● Aim of the task
The needed output is the run of lines below from the one containing "Protein AF-A0A7W9HDA1-F1 (afdb_monomer_lite)" through the one containing "ATOM 11 C C . VAL", copied exactly and free of pictures.

Top of Data shown

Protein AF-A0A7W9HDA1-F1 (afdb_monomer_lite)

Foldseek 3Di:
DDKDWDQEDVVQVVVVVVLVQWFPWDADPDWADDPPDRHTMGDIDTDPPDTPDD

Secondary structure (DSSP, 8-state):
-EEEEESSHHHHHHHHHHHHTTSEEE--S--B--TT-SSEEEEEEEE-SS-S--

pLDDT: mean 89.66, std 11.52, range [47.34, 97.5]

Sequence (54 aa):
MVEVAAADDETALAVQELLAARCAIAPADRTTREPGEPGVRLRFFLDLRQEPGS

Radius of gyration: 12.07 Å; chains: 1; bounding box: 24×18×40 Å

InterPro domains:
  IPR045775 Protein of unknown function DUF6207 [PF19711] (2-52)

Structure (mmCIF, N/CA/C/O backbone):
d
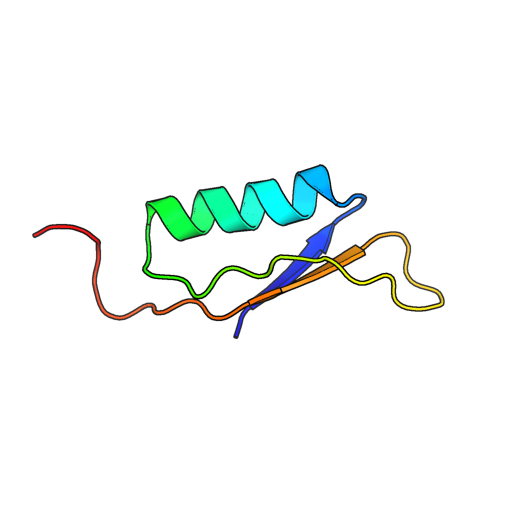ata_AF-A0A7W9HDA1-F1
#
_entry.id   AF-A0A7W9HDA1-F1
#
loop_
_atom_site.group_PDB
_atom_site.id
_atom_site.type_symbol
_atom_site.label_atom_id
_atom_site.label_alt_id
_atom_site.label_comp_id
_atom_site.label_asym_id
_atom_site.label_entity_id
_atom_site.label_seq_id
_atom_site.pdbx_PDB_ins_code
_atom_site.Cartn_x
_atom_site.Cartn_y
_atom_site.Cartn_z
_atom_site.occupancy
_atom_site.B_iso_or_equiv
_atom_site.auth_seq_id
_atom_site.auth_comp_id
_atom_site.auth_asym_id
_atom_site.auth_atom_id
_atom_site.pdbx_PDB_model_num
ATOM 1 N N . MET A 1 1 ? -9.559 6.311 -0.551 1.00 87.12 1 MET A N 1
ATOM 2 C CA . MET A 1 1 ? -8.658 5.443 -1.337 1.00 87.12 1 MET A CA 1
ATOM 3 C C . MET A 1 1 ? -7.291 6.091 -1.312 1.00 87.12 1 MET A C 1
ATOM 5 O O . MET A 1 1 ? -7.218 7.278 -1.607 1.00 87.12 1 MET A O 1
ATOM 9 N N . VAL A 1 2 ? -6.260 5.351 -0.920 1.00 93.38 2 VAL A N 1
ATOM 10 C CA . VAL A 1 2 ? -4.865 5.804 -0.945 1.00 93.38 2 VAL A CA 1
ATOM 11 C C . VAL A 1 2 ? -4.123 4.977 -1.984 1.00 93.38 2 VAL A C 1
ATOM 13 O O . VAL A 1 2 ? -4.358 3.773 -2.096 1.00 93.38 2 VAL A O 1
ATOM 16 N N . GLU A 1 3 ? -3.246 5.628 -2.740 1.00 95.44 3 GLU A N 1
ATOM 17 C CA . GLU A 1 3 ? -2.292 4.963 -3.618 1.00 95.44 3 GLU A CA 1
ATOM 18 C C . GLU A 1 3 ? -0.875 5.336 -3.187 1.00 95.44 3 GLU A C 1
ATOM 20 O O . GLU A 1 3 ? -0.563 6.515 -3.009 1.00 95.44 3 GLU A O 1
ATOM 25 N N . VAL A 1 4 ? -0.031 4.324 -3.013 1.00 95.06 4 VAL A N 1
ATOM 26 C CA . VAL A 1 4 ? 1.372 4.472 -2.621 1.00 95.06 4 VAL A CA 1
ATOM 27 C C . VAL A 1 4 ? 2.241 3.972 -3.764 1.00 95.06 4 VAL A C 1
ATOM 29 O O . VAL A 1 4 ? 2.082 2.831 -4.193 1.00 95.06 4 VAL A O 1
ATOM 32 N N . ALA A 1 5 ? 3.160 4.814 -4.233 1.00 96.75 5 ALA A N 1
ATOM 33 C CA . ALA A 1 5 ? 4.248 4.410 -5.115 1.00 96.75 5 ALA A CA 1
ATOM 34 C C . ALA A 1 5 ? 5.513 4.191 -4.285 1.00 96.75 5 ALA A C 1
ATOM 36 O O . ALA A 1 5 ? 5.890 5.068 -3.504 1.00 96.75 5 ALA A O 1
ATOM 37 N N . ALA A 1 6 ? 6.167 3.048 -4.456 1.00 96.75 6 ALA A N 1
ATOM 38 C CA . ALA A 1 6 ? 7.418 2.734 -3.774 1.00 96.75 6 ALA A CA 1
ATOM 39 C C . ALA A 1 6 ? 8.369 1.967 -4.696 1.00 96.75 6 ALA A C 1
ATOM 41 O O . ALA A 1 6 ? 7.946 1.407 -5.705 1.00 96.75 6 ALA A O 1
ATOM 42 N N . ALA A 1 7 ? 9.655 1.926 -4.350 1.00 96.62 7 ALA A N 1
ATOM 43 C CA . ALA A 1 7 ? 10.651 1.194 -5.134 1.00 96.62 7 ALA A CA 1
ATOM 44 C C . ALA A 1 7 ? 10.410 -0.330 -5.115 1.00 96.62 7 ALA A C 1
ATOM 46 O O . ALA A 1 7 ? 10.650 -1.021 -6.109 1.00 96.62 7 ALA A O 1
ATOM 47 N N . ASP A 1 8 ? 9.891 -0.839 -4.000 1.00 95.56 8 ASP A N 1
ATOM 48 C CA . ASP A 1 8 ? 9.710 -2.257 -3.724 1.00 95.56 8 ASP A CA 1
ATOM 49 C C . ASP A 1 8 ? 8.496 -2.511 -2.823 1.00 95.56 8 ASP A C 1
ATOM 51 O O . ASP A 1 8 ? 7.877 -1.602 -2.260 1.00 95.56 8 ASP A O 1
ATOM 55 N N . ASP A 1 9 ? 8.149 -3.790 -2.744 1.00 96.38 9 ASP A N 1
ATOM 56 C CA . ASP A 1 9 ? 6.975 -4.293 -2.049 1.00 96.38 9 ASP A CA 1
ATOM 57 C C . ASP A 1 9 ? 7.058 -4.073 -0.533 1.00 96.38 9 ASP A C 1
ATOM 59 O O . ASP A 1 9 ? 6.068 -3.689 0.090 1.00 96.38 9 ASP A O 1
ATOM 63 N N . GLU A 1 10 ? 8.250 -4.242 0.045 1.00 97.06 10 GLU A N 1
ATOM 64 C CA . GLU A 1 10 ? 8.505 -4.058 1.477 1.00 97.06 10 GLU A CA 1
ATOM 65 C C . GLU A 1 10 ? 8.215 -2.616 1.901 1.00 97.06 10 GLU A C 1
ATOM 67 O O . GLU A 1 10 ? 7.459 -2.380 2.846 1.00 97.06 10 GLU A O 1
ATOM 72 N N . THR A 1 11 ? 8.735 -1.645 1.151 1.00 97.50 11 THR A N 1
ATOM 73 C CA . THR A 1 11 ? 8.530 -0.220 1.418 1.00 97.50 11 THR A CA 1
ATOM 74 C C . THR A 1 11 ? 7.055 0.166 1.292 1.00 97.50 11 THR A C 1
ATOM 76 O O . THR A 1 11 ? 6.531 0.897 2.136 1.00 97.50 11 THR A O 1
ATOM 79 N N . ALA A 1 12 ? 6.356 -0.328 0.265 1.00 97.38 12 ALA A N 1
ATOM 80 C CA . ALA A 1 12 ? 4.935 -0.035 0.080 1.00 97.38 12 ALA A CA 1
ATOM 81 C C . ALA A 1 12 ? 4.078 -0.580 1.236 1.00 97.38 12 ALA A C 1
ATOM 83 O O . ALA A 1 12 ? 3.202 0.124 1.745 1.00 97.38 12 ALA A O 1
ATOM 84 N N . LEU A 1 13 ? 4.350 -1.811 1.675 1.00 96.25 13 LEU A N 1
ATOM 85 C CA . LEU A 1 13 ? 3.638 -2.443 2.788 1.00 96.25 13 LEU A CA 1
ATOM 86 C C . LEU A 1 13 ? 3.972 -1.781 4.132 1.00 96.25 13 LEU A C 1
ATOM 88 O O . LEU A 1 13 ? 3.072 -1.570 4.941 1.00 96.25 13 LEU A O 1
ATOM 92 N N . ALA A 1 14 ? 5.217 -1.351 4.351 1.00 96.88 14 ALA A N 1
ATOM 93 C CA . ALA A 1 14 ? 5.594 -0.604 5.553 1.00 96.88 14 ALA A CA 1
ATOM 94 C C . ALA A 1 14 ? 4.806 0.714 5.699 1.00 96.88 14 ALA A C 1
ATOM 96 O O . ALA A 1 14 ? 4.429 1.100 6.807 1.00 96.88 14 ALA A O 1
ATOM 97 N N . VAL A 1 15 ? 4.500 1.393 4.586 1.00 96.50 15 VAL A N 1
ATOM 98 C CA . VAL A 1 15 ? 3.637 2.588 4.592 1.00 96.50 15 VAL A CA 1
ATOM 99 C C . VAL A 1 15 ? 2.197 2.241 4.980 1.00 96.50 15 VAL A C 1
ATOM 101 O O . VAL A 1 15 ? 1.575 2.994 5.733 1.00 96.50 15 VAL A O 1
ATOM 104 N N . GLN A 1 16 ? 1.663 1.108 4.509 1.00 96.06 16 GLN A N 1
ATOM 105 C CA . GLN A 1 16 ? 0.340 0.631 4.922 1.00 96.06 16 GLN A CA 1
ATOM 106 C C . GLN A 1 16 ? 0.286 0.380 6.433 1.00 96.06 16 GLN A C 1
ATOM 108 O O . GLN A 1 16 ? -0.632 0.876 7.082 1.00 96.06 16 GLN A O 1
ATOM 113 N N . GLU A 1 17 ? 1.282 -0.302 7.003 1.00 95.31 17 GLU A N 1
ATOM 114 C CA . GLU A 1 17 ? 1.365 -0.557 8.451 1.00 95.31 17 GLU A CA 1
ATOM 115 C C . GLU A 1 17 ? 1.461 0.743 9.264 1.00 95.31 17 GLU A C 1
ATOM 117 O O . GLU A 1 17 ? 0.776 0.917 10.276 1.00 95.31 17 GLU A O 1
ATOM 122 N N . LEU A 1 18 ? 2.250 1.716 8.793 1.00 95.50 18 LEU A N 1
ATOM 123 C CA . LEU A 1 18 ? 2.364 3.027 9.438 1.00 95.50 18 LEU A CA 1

Bottom of Data shown
Top of Data shown

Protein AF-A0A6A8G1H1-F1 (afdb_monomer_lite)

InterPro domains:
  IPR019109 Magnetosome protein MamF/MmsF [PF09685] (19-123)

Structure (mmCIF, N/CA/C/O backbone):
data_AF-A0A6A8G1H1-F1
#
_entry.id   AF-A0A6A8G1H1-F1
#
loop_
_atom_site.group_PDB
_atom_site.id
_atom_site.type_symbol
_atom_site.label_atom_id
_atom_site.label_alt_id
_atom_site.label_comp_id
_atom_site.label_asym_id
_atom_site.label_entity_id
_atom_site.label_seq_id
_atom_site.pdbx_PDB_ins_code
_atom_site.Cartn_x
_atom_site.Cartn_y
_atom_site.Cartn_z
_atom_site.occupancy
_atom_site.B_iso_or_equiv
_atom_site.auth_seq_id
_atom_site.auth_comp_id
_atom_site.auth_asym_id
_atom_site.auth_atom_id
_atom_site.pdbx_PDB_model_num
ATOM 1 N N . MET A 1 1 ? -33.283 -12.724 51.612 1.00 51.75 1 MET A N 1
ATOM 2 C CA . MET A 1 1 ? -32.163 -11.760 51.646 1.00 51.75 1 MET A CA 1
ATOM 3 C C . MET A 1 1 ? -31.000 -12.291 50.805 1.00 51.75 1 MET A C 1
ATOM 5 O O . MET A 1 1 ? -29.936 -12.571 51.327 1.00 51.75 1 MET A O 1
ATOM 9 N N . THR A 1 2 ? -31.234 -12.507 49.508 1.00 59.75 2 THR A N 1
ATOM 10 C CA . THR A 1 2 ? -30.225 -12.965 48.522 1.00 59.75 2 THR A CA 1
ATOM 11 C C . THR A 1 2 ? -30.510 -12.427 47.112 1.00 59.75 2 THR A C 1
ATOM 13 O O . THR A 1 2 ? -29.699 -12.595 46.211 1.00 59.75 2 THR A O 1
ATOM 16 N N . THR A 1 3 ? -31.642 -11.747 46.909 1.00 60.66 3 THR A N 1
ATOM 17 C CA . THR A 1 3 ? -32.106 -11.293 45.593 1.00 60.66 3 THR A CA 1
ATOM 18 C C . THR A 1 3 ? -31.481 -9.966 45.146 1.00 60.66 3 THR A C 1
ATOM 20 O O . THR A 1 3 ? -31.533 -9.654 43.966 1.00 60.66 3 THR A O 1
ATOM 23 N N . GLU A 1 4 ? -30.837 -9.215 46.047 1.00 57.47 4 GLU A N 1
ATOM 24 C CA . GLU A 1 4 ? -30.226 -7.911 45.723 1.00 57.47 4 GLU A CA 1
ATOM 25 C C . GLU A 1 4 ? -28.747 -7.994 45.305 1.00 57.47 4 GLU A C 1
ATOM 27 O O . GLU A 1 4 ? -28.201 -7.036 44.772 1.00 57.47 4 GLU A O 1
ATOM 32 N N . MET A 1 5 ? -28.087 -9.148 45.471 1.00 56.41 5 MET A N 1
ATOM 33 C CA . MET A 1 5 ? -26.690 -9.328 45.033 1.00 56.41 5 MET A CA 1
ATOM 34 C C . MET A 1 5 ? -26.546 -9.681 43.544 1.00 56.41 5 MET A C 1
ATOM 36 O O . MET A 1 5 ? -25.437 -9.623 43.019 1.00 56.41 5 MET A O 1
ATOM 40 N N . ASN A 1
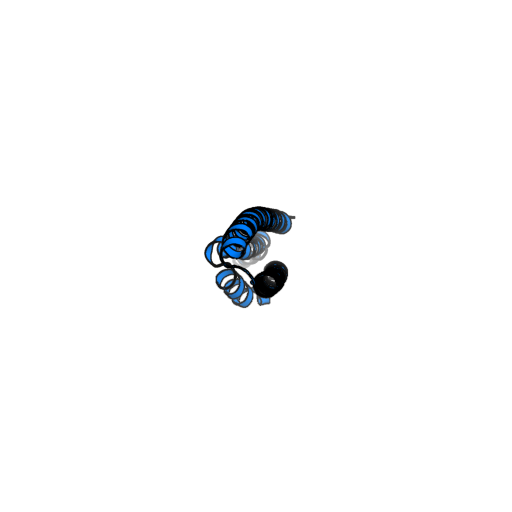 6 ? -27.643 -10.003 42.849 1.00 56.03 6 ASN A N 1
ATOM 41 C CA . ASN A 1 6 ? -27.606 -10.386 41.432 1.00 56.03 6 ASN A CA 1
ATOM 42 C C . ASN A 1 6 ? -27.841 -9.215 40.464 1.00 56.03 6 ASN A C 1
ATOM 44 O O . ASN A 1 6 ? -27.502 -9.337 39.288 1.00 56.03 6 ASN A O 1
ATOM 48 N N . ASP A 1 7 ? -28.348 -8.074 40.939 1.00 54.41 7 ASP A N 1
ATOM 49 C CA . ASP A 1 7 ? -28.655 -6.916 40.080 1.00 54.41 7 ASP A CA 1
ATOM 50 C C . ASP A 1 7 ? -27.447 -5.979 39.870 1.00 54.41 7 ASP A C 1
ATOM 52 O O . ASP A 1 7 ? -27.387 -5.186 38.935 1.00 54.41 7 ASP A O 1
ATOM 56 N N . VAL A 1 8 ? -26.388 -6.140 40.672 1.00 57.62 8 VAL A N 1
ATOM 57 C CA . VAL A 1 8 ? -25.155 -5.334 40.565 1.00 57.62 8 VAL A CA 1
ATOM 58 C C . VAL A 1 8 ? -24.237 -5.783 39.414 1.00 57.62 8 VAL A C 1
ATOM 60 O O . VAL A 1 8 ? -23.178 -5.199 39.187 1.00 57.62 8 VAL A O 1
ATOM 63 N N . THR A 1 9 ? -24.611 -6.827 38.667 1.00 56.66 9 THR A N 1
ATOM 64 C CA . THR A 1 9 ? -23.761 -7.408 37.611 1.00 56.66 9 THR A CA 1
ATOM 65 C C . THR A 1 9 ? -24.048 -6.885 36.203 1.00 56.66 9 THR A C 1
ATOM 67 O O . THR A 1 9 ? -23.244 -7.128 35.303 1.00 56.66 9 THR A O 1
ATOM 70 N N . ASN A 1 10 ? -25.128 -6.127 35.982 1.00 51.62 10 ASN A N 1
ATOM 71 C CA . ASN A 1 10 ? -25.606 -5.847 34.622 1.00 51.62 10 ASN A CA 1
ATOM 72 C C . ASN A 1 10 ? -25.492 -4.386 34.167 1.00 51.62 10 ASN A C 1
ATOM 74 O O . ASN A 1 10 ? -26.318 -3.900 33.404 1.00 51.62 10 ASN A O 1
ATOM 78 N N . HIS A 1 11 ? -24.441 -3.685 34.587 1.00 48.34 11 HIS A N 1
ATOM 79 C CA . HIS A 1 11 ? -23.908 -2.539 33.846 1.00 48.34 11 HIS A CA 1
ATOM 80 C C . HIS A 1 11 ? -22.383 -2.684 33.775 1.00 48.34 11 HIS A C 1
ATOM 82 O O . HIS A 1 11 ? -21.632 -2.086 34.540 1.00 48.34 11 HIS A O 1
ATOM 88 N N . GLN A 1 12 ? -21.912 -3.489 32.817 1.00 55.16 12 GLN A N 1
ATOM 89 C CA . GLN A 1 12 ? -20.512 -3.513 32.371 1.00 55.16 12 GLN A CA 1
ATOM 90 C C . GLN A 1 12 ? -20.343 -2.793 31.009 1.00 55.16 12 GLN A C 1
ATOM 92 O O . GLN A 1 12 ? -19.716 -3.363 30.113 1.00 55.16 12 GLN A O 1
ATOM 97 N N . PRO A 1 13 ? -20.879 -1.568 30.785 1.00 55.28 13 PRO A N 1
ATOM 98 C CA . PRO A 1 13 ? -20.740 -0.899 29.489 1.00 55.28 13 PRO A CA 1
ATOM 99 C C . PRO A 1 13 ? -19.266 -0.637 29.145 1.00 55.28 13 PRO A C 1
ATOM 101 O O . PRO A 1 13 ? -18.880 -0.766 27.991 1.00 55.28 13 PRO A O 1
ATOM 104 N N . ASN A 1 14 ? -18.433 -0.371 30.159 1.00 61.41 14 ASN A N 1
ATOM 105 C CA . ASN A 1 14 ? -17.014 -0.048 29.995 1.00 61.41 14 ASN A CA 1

Bottom of Data shown

● Response area
Protein AF-A0A7W9HDA1-F1 (afdb_monomer_lite)

Foldseek 3Di:
DDKDWDQEDVVQVVVVVVLVQWFPWDADPDWADDPPDRHTMGDIDTDPPDTPDD

Secondary structure (DSSP, 8-state):
-EEEEESSHHHHHHHHHHHHTTSEEE--S--B--TT-SSEEEEEEEE-SS-S--

pLDDT: mean 89.66, std 11.52, range [47.34, 97.5]

Sequence (54 aa):
MVEVAAADDETALAVQELLAARCAIAPADRTTREPGEPGVRLRFFLDLRQEPGS

Radius of gyration: 12.07 Å; chains: 1; bounding box: 24×18×40 Å

InterPro domains:
  IPR045775 Protein of unknown function DUF6207 [PF19711] (2-52)

Structure (mmCIF, N/CA/C/O backbone):
d
ata_AF-A0A7W9HDA1-F1
#
_entry.id   AF-A0A7W9HDA1-F1
#
loop_
_atom_site.group_PDB
_atom_site.id
_atom_site.type_symbol
_atom_site.label_atom_id
_atom_site.label_alt_id
_atom_site.label_comp_id
_atom_site.label_asym_id
_atom_site.label_entity_id
_atom_site.label_seq_id
_atom_site.pdbx_PDB_ins_code
_atom_site.Cartn_x
_atom_site.Cartn_y
_atom_site.Cartn_z
_atom_site.occupancy
_atom_site.B_iso_or_equiv
_atom_site.auth_seq_id
_atom_site.auth_comp_id
_atom_site.auth_asym_id
_atom_site.auth_atom_id
_atom_site.pdbx_PDB_model_num
ATOM 1 N N . MET A 1 1 ? -9.559 6.311 -0.551 1.00 87.12 1 MET A N 1
ATOM 2 C CA . MET A 1 1 ? -8.658 5.443 -1.337 1.00 87.12 1 MET A CA 1
ATOM 3 C C . MET A 1 1 ? -7.291 6.091 -1.312 1.00 87.12 1 MET A C 1
ATOM 5 O O . MET A 1 1 ? -7.218 7.278 -1.607 1.00 87.12 1 MET A O 1
ATOM 9 N N . VAL A 1 2 ? -6.260 5.351 -0.920 1.00 93.38 2 VAL A N 1
ATOM 10 C CA . VAL A 1 2 ? -4.865 5.804 -0.945 1.00 93.38 2 VAL A CA 1
ATOM 11 C C . VAL A 1 2 ? -4.123 4.977 -1.984 1.00 93.38 2 VAL A C 1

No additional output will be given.